With the line containing "ATOM 10 C CA" as the final line, restate exactly every line of the data below from the first one onward, and copy no pictures.
═══
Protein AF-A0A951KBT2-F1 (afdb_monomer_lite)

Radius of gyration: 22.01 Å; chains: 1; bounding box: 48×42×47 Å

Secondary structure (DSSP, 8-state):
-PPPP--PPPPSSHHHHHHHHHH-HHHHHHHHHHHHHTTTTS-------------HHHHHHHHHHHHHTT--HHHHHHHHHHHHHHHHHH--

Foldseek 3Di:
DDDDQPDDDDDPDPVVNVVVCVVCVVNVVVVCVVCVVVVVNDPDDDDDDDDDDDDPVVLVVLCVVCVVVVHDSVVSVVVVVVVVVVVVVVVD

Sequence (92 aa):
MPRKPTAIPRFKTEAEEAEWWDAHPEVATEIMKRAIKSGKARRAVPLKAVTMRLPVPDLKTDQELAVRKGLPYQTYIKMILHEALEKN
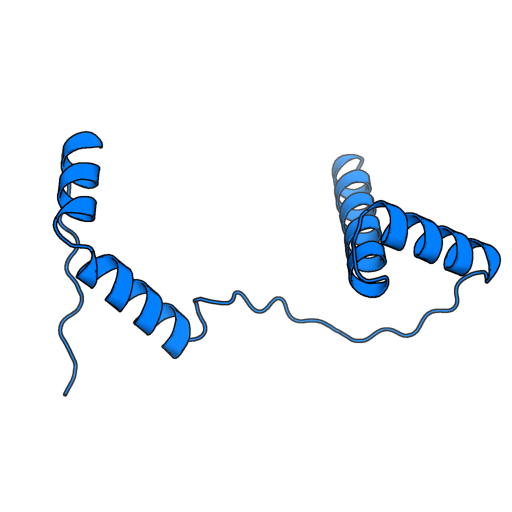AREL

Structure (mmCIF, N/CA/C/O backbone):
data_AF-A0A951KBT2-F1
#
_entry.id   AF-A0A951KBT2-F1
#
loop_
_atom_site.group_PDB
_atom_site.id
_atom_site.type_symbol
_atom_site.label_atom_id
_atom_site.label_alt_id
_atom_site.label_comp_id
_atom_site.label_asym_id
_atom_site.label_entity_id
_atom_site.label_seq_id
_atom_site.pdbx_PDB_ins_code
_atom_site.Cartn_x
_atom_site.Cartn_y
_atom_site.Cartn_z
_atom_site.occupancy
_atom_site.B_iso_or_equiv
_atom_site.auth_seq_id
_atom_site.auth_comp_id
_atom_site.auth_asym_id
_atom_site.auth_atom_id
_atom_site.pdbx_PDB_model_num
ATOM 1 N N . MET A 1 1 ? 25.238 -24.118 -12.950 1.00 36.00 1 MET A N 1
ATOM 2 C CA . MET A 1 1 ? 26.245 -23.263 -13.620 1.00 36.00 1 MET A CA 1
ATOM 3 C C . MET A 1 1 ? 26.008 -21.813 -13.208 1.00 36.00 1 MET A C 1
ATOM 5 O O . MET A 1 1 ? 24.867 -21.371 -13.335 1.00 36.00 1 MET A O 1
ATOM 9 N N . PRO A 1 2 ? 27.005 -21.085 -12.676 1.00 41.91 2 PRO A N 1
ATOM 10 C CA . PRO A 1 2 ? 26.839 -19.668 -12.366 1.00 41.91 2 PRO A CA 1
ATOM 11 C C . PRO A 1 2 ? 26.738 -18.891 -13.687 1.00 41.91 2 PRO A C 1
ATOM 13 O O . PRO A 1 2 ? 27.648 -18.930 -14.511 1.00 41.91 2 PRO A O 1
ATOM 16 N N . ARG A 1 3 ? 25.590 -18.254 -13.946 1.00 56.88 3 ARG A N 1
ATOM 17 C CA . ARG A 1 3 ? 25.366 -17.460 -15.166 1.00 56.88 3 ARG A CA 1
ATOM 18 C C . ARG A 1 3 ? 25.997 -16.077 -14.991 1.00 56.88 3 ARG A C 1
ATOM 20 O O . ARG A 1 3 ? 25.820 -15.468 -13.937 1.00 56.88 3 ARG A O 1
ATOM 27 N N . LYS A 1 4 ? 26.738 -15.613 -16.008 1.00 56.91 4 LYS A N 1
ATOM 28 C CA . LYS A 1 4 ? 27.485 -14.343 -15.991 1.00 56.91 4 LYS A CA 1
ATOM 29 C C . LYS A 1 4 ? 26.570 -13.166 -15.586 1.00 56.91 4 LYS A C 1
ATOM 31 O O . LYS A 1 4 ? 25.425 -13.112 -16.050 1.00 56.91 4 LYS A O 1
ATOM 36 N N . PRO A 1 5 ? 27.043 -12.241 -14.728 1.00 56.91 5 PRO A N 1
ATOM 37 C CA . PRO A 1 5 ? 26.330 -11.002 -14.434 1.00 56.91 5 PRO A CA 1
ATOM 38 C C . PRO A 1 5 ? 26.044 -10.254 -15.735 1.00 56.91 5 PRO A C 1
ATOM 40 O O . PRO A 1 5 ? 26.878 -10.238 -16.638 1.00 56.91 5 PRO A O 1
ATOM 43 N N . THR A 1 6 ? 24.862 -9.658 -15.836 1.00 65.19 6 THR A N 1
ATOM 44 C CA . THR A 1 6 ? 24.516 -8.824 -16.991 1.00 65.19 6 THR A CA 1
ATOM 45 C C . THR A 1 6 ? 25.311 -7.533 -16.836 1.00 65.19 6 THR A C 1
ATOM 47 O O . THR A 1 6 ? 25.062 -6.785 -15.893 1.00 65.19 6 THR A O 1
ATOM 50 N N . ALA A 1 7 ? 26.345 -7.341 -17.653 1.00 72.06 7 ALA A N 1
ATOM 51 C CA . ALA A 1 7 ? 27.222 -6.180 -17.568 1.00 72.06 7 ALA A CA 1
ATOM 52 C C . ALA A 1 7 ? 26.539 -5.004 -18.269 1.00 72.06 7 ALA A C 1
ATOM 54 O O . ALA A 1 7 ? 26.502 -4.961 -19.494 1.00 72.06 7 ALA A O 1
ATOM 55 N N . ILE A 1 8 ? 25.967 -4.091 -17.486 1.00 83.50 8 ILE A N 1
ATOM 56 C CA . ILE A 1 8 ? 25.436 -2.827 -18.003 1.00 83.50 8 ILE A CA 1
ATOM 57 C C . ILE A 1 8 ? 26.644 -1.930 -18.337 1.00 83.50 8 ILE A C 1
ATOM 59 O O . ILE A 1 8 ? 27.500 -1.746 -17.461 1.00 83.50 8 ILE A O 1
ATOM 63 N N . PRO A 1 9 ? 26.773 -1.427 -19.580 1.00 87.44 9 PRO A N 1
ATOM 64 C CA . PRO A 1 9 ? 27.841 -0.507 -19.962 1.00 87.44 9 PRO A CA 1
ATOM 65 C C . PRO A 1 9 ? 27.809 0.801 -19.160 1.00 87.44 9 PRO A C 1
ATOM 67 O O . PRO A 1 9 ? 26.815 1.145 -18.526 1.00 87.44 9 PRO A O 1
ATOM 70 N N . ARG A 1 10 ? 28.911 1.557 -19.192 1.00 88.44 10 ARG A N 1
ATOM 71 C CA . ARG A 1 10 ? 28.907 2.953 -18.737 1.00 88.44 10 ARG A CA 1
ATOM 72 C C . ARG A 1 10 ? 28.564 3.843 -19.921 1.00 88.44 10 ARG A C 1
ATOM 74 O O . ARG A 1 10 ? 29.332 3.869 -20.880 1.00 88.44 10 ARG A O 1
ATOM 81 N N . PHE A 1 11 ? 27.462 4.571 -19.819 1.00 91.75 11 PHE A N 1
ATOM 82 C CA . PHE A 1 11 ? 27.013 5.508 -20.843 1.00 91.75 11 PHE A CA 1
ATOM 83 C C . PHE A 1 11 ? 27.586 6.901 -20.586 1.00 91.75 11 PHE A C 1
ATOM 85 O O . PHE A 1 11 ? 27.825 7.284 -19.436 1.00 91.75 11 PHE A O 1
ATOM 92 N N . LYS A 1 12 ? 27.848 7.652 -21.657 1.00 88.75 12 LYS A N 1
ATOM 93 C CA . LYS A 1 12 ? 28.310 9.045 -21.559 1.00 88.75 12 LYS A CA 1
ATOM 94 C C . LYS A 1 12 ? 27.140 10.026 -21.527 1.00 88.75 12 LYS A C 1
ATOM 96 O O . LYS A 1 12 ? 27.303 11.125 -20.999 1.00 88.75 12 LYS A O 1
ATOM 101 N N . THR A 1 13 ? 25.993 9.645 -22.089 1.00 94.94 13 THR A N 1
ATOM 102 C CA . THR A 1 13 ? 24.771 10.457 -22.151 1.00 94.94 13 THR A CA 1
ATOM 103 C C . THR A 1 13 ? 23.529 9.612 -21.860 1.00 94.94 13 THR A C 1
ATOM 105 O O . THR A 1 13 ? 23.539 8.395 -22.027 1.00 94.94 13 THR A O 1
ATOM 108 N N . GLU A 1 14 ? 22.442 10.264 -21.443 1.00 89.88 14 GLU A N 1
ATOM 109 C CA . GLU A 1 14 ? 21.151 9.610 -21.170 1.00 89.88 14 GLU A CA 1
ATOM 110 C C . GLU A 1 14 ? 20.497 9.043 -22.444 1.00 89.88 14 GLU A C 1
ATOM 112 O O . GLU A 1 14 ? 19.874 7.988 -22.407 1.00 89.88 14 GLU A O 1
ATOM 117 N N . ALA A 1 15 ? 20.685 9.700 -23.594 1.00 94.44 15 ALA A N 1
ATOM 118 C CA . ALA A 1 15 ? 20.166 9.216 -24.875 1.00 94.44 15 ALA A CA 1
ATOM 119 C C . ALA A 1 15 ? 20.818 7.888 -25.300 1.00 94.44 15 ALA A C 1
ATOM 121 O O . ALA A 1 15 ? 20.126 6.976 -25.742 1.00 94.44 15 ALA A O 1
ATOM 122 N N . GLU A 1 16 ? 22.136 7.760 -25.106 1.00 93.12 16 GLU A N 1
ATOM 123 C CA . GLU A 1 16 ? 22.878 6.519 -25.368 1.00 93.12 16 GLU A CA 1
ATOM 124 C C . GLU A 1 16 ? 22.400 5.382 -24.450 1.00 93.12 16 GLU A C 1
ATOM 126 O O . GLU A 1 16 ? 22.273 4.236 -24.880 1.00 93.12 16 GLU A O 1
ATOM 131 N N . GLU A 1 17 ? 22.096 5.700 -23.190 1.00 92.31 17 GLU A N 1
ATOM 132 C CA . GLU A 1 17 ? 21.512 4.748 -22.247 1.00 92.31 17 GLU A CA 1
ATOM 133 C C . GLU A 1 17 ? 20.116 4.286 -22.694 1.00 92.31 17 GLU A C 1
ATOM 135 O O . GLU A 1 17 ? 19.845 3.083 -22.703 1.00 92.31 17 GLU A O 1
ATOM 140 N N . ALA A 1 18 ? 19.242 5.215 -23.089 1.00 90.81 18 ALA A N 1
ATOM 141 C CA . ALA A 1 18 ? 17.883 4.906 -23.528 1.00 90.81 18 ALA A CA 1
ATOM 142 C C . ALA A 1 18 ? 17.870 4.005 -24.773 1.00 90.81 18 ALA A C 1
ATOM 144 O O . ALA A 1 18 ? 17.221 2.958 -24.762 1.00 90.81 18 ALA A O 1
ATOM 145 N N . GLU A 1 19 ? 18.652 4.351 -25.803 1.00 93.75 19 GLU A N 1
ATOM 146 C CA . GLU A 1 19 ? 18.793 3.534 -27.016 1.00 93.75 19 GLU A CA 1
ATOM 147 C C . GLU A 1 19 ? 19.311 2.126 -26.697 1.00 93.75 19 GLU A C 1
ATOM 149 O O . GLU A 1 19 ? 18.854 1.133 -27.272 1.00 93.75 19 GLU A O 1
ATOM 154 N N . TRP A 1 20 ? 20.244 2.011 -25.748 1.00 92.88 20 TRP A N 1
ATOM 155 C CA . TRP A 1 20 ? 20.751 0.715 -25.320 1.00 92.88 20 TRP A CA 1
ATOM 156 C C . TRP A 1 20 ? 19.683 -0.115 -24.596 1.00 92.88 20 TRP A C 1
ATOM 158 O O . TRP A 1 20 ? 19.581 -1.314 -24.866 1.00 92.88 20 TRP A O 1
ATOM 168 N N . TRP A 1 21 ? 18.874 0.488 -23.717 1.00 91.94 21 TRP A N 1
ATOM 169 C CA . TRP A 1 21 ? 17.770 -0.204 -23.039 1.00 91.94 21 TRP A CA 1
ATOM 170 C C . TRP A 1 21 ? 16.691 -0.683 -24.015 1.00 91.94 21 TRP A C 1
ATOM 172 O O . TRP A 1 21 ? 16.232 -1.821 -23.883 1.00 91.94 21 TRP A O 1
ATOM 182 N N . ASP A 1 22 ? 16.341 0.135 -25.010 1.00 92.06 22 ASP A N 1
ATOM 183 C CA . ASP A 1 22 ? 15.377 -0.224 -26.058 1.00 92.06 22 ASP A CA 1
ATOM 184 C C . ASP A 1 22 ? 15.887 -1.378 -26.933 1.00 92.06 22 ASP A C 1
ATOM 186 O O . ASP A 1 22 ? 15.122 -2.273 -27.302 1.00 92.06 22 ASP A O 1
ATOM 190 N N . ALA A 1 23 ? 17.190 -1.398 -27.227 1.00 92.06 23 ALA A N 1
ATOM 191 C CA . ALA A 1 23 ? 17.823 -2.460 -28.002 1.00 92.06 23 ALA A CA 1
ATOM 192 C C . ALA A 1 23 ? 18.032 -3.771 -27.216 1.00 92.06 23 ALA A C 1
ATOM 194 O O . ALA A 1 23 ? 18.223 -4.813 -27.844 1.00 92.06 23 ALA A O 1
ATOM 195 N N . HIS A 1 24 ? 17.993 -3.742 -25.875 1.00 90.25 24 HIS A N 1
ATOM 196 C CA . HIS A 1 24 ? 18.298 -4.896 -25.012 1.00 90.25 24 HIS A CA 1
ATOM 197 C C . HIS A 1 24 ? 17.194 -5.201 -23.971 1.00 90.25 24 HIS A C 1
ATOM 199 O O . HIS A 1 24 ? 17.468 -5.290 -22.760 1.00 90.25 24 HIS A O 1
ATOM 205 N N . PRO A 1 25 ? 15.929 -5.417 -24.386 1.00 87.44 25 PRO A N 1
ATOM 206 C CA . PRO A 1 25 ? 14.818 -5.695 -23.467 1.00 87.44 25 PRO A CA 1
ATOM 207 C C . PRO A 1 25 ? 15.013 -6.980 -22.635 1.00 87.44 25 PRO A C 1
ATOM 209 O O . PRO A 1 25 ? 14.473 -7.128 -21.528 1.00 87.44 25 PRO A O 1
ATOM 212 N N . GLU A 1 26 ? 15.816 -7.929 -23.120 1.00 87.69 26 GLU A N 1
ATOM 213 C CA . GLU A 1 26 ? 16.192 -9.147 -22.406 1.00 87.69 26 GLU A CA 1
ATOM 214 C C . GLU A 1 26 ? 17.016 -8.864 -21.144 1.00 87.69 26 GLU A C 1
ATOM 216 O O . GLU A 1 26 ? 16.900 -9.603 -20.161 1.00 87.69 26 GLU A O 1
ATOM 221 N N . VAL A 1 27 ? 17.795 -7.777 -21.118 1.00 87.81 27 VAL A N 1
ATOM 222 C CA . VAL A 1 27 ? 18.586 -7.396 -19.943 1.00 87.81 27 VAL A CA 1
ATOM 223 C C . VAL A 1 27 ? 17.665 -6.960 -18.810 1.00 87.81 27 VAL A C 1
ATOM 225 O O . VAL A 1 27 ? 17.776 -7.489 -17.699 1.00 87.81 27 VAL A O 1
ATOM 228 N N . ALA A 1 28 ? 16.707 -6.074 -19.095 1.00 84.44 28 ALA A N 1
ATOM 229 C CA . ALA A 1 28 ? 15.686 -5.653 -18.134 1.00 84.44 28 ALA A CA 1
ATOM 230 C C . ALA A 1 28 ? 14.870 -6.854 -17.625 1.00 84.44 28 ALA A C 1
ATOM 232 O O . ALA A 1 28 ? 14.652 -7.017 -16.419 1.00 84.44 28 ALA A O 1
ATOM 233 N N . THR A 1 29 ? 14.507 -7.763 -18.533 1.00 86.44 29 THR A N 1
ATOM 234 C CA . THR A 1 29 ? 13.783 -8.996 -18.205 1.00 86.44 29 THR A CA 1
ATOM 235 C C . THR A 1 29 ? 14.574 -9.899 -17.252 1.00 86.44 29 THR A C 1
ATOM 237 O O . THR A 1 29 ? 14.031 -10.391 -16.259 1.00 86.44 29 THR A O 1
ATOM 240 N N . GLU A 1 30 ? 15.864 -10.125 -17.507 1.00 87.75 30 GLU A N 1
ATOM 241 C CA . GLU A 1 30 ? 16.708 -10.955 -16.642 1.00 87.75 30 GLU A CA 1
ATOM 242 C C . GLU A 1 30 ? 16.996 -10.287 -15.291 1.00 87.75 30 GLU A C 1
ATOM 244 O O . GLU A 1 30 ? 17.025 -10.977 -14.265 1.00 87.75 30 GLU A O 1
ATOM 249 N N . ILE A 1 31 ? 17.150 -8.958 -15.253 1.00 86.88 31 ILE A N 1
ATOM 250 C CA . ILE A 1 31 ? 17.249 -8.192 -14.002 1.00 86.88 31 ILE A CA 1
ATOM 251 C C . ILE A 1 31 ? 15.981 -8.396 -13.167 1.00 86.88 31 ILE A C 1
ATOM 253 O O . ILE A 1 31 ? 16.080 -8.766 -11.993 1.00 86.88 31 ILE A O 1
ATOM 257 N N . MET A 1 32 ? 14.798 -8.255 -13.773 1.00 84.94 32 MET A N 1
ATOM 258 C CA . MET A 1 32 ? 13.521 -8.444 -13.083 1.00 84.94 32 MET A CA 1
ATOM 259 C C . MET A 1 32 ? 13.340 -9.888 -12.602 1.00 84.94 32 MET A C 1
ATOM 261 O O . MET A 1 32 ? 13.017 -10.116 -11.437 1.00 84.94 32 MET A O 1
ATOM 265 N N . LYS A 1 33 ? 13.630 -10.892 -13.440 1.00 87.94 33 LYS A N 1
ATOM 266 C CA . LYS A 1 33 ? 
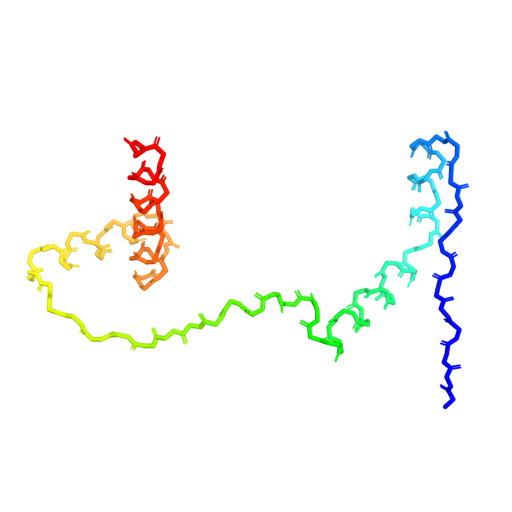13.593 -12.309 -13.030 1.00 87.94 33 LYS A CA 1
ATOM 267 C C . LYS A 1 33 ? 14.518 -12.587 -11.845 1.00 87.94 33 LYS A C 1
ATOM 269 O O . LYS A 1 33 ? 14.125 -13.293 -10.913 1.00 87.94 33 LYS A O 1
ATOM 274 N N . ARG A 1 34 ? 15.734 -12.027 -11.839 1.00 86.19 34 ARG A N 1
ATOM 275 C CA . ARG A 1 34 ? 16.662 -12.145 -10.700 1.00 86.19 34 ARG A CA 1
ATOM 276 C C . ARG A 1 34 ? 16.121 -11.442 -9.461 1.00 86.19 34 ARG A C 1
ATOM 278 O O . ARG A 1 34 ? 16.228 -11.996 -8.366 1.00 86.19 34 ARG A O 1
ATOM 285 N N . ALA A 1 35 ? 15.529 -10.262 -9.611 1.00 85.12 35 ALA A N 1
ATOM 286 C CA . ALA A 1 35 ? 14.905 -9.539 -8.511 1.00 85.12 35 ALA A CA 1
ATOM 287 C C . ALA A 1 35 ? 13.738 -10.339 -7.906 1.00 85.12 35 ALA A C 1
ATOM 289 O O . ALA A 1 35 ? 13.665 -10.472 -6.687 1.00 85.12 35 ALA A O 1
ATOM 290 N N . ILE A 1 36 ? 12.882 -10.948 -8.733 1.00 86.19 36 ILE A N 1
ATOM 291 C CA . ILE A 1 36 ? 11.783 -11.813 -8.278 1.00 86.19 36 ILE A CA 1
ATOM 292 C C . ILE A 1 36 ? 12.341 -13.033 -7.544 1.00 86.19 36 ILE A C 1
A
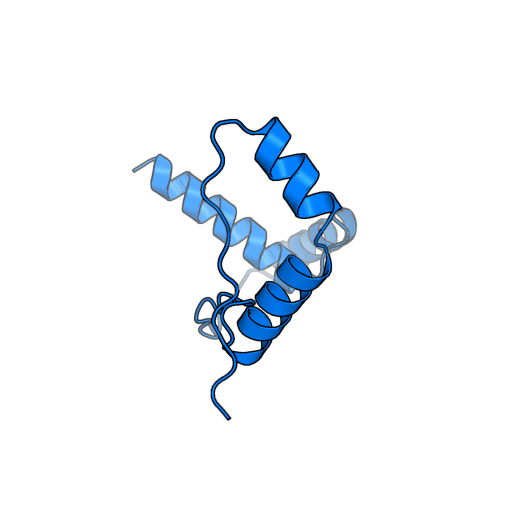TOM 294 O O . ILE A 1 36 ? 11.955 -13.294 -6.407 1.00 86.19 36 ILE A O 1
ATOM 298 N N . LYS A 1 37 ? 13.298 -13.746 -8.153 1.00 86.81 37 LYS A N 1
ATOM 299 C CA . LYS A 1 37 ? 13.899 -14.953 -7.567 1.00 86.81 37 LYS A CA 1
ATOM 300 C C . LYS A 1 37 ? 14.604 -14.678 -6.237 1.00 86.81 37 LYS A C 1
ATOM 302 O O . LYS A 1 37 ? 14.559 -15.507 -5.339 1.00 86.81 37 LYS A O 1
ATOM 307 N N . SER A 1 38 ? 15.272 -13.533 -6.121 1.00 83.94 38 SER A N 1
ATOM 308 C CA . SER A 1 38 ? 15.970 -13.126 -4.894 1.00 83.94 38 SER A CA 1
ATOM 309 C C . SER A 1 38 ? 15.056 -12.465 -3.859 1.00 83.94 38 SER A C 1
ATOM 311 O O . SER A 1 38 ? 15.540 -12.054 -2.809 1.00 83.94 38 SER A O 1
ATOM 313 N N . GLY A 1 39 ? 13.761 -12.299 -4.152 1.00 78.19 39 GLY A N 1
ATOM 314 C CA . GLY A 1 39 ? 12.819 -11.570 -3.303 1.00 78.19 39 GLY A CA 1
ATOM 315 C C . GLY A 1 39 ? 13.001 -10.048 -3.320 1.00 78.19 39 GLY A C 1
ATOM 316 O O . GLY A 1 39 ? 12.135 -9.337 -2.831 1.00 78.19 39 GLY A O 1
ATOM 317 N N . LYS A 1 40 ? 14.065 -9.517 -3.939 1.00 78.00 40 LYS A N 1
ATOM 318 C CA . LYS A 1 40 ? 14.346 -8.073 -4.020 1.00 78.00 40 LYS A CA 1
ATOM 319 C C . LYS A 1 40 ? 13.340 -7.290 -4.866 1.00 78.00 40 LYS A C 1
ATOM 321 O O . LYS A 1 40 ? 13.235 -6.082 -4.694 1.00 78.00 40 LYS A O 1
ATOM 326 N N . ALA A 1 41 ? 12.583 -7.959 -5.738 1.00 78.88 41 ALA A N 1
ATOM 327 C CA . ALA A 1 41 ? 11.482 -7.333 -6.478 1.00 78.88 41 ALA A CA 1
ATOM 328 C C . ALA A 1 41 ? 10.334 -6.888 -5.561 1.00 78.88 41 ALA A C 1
═══
* _Response box_:
Protein AF-A0A951KBT2-F1 (afdb_monomer_lite)

Radius of gyration: 22.01 Å; chains: 1; bounding box: 48×42×47 Å

Secondary structure (DSSP, 8-state):
-PPPP--PPPPSSHHHHHHHHHH-HHHHHHHHHHHHHTTTTS-------------HHHHHHHHHHHHHTT--HHHHHHHHHHHHHHHHHH--

Foldseek 3Di:
DDDDQPDDDDDPDPVVNVVVCVVCVVNVVVVCVVCVVVVVNDPDDDDDDDDDDDDPVVLVVLCVVCVVVVHDSVVSVVVVVVVVVVVVVVVD

Sequence (92 aa):
MPRKPTAIPRFKTEAEEAEWWDAHPEVATEIMKRAIKSGKARRAVPLKAVTMRLPVPDLKTDQELAVRKGLPYQTYIKMILHEALEKN
AREL

Structure (mmCIF, N/CA/C/O backbone):
data_AF-A0A951KBT2-F1
#
_entry.id   AF-A0A951KBT2-F1
#
loop_
_atom_site.group_PDB
_atom_site.id
_atom_site.type_symbol
_atom_site.label_atom_id
_atom_site.label_alt_id
_atom_site.label_comp_id
_atom_site.label_asym_id
_atom_site.label_entity_id
_atom_site.label_seq_id
_atom_site.pdbx_PDB_ins_code
_atom_site.Cartn_x
_atom_site.Cartn_y
_atom_site.Cartn_z
_atom_site.occupancy
_atom_site.B_iso_or_equiv
_atom_site.auth_seq_id
_atom_site.auth_comp_id
_atom_site.auth_asym_id
_atom_site.auth_atom_id
_atom_site.pdbx_PDB_model_num
ATOM 1 N N . MET A 1 1 ? 25.238 -24.118 -12.950 1.00 36.00 1 MET A N 1
ATOM 2 C CA . MET A 1 1 ? 26.245 -23.263 -13.620 1.00 36.00 1 MET A CA 1
ATOM 3 C C . MET A 1 1 ? 26.008 -21.813 -13.208 1.00 36.00 1 MET A C 1
ATOM 5 O O . MET A 1 1 ? 24.867 -21.371 -13.335 1.00 36.00 1 MET A O 1
ATOM 9 N N . PRO A 1 2 ? 27.005 -21.085 -12.676 1.00 41.91 2 PRO A N 1
ATOM 10 C CA . PRO A 1 2 ? 26.839 -19.668 -12.366 1.00 41.91 2 PRO A CA 1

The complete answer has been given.